When the line with "ATOM 5 O O ." appears below, start repeating lines exactly, and keep going through the line with "ATOM 17 N N"; add nothing outside that span.
─── Extracted information ───
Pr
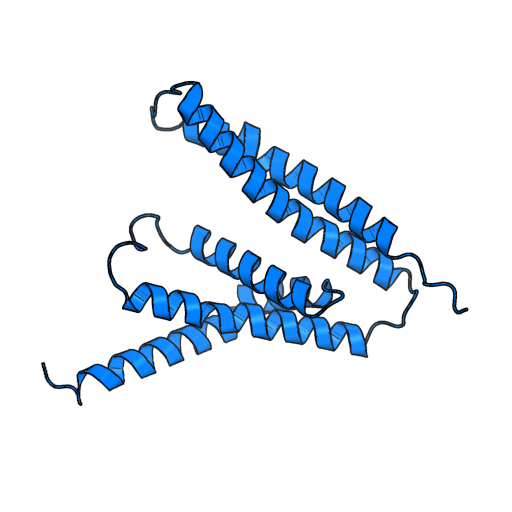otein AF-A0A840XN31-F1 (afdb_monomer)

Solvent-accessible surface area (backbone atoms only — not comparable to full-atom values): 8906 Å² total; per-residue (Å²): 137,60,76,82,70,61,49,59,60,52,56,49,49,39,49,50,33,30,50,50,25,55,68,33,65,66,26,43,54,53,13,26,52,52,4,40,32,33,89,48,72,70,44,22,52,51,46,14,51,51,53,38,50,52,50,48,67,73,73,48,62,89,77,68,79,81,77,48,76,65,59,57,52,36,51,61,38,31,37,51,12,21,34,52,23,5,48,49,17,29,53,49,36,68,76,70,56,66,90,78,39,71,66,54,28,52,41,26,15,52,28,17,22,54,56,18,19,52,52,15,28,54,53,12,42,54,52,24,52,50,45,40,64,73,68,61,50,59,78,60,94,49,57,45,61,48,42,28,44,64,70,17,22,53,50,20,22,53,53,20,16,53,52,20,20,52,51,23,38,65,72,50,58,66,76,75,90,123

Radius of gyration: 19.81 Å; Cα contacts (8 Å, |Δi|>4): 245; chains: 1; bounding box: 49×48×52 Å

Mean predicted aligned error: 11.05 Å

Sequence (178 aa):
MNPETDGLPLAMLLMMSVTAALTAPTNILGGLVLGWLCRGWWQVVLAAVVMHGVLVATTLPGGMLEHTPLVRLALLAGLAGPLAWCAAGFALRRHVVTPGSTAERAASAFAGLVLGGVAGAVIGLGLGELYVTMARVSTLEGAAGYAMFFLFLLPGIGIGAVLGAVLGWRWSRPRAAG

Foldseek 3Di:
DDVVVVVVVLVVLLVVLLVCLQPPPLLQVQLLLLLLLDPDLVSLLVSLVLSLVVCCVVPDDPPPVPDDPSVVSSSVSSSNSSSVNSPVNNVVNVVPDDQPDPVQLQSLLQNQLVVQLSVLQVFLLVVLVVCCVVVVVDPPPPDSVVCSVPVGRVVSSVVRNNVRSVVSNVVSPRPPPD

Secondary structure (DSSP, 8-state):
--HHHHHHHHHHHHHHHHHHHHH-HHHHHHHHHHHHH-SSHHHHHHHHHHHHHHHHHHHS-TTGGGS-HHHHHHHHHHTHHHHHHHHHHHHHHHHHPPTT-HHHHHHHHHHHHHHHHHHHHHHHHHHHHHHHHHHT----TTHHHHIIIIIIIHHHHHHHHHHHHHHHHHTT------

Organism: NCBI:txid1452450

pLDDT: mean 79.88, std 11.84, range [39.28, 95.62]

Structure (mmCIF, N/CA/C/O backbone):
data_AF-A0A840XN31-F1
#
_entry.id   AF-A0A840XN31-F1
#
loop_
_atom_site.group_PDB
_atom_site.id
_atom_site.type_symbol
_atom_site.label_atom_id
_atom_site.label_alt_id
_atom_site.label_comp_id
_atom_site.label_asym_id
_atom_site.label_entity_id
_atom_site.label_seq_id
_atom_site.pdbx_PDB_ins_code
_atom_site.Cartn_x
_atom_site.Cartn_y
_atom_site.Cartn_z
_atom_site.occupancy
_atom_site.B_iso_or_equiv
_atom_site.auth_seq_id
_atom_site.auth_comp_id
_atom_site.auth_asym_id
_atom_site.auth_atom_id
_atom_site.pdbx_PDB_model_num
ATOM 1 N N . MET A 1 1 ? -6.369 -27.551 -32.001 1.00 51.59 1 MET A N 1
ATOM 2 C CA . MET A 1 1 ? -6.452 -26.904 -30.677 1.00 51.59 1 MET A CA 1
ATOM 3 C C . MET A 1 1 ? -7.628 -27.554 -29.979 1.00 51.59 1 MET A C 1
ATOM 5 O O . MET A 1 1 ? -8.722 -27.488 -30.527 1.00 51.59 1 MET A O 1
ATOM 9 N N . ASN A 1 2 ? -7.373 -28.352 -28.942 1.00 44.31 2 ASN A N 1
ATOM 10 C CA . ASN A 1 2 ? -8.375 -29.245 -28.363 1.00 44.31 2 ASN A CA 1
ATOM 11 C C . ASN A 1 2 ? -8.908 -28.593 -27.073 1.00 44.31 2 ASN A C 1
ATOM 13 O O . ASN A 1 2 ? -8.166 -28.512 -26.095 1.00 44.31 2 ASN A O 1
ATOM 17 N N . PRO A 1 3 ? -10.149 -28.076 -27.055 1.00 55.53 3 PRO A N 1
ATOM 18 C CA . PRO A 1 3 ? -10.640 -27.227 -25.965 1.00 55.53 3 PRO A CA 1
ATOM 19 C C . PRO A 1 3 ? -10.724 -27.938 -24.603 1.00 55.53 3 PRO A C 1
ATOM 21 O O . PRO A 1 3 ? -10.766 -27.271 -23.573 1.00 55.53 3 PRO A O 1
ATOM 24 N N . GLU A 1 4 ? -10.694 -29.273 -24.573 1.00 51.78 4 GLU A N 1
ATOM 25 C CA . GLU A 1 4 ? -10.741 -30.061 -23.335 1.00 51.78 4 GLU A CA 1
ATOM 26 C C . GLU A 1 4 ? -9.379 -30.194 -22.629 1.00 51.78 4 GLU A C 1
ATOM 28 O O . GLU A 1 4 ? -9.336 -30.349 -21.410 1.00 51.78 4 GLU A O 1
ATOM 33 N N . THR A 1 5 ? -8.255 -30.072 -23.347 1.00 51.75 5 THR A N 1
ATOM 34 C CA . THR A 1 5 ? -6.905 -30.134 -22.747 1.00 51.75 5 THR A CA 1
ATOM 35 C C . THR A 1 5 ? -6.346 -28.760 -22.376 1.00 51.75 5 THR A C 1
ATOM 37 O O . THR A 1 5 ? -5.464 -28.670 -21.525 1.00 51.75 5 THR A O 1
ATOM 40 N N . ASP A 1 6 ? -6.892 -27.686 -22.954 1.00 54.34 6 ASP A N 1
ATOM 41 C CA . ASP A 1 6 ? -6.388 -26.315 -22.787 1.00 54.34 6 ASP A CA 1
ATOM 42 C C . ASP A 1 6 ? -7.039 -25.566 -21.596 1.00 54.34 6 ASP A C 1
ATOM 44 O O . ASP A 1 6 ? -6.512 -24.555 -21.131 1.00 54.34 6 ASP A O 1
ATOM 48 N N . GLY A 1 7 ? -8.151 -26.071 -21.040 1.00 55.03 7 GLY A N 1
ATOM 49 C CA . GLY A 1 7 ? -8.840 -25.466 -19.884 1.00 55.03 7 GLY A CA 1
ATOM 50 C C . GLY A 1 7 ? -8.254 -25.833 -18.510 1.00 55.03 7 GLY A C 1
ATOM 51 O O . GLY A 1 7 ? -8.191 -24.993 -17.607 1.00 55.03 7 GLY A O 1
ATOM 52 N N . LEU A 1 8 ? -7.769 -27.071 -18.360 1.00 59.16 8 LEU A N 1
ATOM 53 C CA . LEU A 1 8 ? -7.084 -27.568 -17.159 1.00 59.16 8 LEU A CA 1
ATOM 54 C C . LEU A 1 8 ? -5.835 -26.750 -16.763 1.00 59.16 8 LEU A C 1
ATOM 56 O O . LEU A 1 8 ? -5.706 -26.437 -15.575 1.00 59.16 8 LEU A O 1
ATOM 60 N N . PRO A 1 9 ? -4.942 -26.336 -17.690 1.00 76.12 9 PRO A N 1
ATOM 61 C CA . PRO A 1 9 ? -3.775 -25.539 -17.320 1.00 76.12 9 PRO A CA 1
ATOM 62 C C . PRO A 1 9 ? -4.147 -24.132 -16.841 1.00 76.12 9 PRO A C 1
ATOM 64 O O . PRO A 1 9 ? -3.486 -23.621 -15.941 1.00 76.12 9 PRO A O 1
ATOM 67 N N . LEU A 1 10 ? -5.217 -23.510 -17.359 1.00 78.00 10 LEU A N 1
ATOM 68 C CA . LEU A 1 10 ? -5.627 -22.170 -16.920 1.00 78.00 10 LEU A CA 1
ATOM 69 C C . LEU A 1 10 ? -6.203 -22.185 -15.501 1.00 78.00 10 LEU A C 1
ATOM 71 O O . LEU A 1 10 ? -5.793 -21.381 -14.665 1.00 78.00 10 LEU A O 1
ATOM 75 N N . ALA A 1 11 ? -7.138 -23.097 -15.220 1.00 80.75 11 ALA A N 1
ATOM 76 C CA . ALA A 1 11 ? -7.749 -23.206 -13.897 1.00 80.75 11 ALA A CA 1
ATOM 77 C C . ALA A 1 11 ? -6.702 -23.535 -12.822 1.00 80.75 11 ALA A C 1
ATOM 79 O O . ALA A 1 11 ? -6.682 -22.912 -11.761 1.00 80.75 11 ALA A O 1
───
# [Worked solution]
ATOM 5 O O . MET A 1 1 ? -8.722 -27.488 -30.527 1.00 51.59 1 MET A O 1
ATOM 9 N N . ASN A 1 2 ? -7.373 -28.352 -28.942 1.00 44.31 2 ASN A N 1
ATOM 10 C CA . ASN A 1 2 ? -8.375 -29.245 -28.363 1.00 44.31 2 ASN A CA 1
ATOM 11 C C . ASN A 1 2 ? -8.908 -28.593 -27.073 1.00 44.31 2 ASN A C 1
ATOM 13 O O . ASN A 1 2 ? -8.166 -28.512 -26.095 1.00 44.31 2 ASN A O 1
ATOM 17 N N . PRO A 1 3 ? -10.149 -28.076 -27.055 1.00 55.53 3 PRO A N 1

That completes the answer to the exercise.